THE PROBLEM: Look below for the line containing "ATOM 193 N N"; from there, print each line exactly up to and including the line containing "ATOM 241 C C", and stop.
Start of THE RECORDS
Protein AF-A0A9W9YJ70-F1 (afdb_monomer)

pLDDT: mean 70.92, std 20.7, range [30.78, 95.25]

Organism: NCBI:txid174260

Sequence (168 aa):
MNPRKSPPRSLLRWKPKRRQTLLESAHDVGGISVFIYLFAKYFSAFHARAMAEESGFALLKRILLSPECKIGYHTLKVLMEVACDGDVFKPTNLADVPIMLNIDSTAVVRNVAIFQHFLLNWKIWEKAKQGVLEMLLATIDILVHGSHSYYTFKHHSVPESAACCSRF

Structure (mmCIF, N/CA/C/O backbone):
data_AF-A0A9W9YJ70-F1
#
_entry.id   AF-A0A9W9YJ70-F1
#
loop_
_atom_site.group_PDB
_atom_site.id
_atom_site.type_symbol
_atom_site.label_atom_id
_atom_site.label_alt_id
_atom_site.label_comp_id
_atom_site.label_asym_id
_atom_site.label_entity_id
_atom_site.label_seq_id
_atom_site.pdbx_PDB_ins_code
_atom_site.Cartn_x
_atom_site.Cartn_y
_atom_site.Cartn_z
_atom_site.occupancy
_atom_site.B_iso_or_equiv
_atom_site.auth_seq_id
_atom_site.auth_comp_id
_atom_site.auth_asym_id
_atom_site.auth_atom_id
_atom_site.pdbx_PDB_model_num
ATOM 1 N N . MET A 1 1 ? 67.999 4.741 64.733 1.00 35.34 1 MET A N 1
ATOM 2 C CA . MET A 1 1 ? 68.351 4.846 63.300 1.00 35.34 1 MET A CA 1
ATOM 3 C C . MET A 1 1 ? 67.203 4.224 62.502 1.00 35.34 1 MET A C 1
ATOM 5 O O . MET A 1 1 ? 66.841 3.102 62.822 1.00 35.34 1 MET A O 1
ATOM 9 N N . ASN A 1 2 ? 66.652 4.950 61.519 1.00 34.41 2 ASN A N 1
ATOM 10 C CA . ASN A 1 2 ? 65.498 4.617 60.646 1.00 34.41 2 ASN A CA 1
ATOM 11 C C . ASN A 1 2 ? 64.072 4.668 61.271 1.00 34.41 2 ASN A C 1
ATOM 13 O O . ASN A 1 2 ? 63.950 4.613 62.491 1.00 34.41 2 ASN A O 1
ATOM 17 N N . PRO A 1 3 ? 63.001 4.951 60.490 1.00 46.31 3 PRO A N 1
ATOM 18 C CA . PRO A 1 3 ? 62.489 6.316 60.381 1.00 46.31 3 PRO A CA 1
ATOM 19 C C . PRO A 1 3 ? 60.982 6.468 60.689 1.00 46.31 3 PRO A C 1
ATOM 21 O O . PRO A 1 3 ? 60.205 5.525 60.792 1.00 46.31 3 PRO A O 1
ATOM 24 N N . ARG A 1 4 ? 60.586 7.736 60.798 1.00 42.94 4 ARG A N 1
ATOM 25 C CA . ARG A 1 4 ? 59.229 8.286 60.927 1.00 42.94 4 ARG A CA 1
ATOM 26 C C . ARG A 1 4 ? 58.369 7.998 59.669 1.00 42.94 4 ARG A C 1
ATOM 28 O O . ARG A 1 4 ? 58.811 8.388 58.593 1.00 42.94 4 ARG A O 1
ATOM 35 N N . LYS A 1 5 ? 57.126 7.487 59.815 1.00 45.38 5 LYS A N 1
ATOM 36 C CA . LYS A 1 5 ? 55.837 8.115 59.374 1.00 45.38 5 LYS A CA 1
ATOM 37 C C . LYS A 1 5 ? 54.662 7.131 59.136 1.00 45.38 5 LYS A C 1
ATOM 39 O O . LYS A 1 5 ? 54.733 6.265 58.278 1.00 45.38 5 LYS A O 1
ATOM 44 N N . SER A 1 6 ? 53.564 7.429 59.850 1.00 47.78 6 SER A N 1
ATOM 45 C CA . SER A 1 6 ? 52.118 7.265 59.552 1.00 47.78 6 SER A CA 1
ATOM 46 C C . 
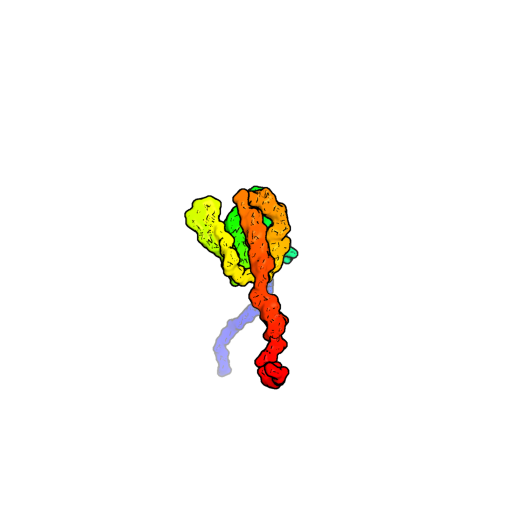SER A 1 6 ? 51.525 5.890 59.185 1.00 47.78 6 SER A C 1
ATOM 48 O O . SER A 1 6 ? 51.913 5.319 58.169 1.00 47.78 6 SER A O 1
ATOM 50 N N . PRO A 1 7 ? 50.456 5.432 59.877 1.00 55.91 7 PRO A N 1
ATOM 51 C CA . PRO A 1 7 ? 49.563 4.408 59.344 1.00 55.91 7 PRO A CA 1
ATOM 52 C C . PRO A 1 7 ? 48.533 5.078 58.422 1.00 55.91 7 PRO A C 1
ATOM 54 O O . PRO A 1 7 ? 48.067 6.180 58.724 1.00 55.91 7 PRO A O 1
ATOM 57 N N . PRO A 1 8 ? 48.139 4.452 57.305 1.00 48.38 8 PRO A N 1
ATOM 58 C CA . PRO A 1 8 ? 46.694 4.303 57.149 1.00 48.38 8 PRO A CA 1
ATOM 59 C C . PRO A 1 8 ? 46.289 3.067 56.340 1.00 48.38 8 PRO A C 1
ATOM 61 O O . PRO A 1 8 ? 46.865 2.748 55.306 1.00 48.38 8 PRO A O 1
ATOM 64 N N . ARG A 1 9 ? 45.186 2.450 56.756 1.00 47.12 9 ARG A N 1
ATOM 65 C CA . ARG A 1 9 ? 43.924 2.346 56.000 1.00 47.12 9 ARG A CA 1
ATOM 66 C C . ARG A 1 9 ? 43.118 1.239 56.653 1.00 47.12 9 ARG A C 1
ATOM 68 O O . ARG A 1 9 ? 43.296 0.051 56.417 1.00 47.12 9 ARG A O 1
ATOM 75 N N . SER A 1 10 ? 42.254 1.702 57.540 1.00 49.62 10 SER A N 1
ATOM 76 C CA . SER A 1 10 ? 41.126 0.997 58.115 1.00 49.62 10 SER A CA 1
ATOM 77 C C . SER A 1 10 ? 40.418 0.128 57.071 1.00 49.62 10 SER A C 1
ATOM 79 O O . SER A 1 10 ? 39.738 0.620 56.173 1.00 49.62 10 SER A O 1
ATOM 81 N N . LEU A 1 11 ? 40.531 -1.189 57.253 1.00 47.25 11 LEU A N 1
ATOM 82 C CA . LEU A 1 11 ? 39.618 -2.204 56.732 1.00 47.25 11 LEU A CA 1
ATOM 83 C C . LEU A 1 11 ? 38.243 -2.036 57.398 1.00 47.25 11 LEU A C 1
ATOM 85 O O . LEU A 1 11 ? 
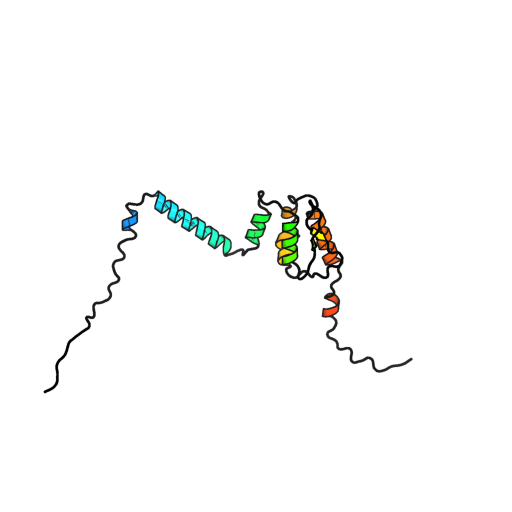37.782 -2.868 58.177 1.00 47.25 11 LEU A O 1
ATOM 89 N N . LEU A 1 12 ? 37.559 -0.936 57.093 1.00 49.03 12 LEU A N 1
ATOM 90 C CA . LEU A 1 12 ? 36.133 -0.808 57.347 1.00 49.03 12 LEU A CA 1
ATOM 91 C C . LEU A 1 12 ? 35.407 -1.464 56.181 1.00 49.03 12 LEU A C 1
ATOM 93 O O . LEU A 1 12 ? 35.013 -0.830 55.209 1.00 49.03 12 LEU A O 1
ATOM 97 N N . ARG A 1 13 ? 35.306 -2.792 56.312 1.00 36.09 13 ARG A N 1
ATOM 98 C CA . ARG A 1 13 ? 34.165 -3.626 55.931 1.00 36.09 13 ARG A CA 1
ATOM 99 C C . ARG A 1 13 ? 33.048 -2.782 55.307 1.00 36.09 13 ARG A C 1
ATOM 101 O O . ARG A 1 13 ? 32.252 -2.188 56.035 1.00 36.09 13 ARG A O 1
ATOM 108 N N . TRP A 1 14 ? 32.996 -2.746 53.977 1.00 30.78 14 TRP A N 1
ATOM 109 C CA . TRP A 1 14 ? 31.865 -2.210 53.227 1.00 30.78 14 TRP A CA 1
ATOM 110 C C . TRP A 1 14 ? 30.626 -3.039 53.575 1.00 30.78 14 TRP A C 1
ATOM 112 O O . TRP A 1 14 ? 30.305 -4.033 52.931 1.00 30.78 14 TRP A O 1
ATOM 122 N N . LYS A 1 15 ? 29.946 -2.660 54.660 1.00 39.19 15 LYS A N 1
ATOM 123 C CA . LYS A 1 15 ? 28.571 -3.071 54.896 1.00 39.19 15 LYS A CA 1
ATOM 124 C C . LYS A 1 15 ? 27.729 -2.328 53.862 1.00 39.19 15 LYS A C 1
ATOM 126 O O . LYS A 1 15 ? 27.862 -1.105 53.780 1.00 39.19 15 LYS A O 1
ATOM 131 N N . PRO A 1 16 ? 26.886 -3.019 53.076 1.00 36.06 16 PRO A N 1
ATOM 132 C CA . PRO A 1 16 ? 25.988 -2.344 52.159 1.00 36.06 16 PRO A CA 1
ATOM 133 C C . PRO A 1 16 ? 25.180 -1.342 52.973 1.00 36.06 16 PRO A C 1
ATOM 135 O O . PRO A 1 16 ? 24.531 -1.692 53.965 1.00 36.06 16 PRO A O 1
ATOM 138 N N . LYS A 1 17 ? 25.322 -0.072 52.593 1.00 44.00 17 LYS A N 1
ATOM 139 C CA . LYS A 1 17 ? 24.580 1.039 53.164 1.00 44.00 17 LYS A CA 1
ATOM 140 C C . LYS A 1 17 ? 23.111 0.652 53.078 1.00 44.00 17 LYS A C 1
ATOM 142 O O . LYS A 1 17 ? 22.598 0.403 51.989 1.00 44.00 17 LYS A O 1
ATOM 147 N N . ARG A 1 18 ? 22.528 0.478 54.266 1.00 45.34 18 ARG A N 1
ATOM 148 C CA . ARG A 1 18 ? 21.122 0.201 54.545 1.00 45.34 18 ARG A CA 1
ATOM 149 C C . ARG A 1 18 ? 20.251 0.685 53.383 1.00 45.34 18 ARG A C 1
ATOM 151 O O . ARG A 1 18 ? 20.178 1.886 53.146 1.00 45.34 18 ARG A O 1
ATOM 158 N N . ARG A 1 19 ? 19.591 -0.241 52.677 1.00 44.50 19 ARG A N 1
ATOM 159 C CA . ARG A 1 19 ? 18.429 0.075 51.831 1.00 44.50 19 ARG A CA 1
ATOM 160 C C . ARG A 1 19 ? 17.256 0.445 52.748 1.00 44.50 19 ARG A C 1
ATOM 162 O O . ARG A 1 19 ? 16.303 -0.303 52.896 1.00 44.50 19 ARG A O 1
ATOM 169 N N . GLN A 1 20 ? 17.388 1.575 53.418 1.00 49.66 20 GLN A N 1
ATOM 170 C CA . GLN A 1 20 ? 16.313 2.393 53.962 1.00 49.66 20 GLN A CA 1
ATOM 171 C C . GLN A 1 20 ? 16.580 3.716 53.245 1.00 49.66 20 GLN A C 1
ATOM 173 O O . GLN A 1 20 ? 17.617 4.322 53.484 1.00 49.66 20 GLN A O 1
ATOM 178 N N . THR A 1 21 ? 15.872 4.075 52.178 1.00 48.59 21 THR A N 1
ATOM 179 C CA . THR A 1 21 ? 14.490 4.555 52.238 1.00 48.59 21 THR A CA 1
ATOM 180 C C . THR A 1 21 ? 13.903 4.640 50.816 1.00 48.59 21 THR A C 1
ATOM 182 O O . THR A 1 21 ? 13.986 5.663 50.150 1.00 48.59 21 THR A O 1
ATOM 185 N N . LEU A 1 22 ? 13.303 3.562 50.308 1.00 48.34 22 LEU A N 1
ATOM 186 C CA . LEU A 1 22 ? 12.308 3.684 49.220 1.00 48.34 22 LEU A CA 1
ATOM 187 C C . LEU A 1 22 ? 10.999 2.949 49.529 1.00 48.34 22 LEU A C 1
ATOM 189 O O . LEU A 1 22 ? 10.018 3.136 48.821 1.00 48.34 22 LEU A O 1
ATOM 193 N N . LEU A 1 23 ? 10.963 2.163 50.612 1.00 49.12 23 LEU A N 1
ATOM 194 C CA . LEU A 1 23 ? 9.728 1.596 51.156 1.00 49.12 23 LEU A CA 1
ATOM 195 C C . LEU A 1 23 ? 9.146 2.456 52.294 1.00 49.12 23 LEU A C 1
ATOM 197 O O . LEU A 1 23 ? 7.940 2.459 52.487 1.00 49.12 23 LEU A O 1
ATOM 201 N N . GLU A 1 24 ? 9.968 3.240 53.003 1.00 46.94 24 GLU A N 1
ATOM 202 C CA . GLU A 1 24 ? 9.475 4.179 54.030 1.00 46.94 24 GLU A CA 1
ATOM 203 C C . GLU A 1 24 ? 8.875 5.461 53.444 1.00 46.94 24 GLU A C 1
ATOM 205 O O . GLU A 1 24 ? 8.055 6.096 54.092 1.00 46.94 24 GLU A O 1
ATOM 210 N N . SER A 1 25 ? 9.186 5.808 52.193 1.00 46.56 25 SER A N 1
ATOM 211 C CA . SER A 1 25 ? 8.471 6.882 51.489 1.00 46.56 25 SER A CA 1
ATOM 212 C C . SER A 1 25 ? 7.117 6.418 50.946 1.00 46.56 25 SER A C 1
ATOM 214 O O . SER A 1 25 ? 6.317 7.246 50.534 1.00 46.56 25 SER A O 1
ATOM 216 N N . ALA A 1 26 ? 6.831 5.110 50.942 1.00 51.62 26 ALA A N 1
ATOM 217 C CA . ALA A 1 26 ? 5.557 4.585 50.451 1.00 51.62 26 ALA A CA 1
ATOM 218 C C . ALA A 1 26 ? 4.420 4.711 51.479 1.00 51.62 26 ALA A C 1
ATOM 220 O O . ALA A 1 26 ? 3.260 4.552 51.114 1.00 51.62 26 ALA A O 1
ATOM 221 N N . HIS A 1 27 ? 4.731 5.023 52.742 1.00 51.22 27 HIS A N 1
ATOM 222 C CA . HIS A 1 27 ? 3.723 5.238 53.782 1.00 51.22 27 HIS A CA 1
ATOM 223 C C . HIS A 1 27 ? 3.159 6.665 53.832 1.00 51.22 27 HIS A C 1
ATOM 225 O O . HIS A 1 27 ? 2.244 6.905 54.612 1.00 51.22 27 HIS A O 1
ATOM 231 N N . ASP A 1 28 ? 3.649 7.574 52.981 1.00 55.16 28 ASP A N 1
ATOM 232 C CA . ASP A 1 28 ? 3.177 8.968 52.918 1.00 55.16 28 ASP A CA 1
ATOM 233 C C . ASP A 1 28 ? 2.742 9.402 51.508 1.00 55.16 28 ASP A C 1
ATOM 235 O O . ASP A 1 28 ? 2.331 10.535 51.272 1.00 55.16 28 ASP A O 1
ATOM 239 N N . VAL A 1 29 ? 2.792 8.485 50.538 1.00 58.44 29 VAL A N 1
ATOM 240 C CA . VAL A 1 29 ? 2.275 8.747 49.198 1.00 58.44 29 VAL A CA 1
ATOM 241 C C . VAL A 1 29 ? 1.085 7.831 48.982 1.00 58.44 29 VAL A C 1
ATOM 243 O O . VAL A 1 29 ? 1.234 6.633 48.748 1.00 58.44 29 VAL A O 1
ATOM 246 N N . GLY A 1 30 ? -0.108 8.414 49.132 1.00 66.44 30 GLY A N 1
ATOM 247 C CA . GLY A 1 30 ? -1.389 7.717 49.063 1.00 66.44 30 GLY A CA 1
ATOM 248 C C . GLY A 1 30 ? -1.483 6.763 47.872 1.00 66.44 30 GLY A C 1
End of THE RECORDS
RESPONSE BELOW:
ATOM 193 N N . LEU A 1 23 ? 10.963 2.163 50.612 1.00 49.12 23 LEU A N 1
ATOM 194 C CA . LEU A 1 23 ? 9.728 1.596 51.156 1.00 49.12 23 LEU A CA 1
ATOM 195 C C . LEU A 1 23 ? 9.146 2.456 52.294 1.00 49.12 23 LEU A C 1
ATOM 197 O O . LEU A 1 23 ? 7.940 2.459 52.487 1.00 49.12 23 LEU A O 1
ATOM 201 N N . GLU A 1 24 ? 9.968 3.240 53.003 1.00 46.94 24 GLU A N 1
ATOM 202 C CA . GLU A 1 24 ? 9.475 4.179 54.030 1.00 46.94 24 GLU A CA 1
ATOM 203 C C . GLU A 1 24 ? 8.875 5.461 53.444 1.00 46.94 24 GLU A C 1
ATOM 205 O O . GLU A 1 24 ? 8.055 6.096 54.092 1.00 46.94 24 GLU A O 1
ATOM 210 N N . SER A 1 25 ? 9.186 5.808 52.193 1.00 46.56 25 SER A N 1
ATOM 211 C CA . SER A 1 25 ? 8.471 6.882 51.489 1.00 46.56 25 SER A CA 1
ATOM 212 C C . SER A 1 25 ? 7.117 6.418 50.946 1.00 46.56 25 SER A C 1
ATOM 214 O O . SER A 1 25 ? 6.317 7.246 50.534 1.00 46.56 25 SER A O 1
ATOM 216 N N . ALA A 1 26 ? 6.831 5.110 50.942 1.00 51.62 26 ALA A N 1
ATOM 217 C CA . ALA A 1 26 ? 5.557 4.585 50.451 1.00 51.62 26 ALA A CA 1
ATOM 218 C C . ALA A 1 26 ? 4.420 4.711 51.479 1.00 51.62 26 ALA A C 1
ATOM 220 O O . ALA A 1 26 ? 3.260 4.552 51.114 1.00 51.62 26 ALA A O 1
ATOM 221 N N . HIS A 1 27 ? 4.731 5.023 52.742 1.00 51.22 27 HIS A N 1
ATOM 222 C CA . HIS A 1 27 ? 3.723 5.238 53.782 1.00 51.22 27 HIS A CA 1
ATOM 223 C C . HIS A 1 27 ? 3.159 6.665 53.832 1.00 51.22 27 HIS A C 1
ATOM 225 O O . HIS A 1 27 ? 2.244 6.905 54.612 1.00 51.22 27 HIS A O 1
ATOM 231 N N . ASP A 1 28 ? 3.649 7.574 52.981 1.00 55.16 28 ASP A N 1
ATOM 232 C CA . ASP A 1 28 ? 3.177 8.968 52.918 1.00 55.16 28 ASP A CA 1
ATOM 233 C C . ASP A 1 28 ? 2.742 9.402 51.508 1.00 55.16 28 ASP A C 1
ATOM 235 O O . ASP A 1 28 ? 2.331 10.535 51.272 1.00 55.16 28 ASP A O 1
ATOM 239 N N . VAL A 1 29 ? 2.792 8.485 50.538 1.00 58.44 29 VAL A N 1
ATOM 240 C CA . VAL A 1 29 ? 2.275 8.747 49.198 1.00 58.44 29 VAL A CA 1
ATOM 241 C C . VAL A 1 29 ? 1.085 7.831 48.982 1.00 58.44 29 VAL A C 1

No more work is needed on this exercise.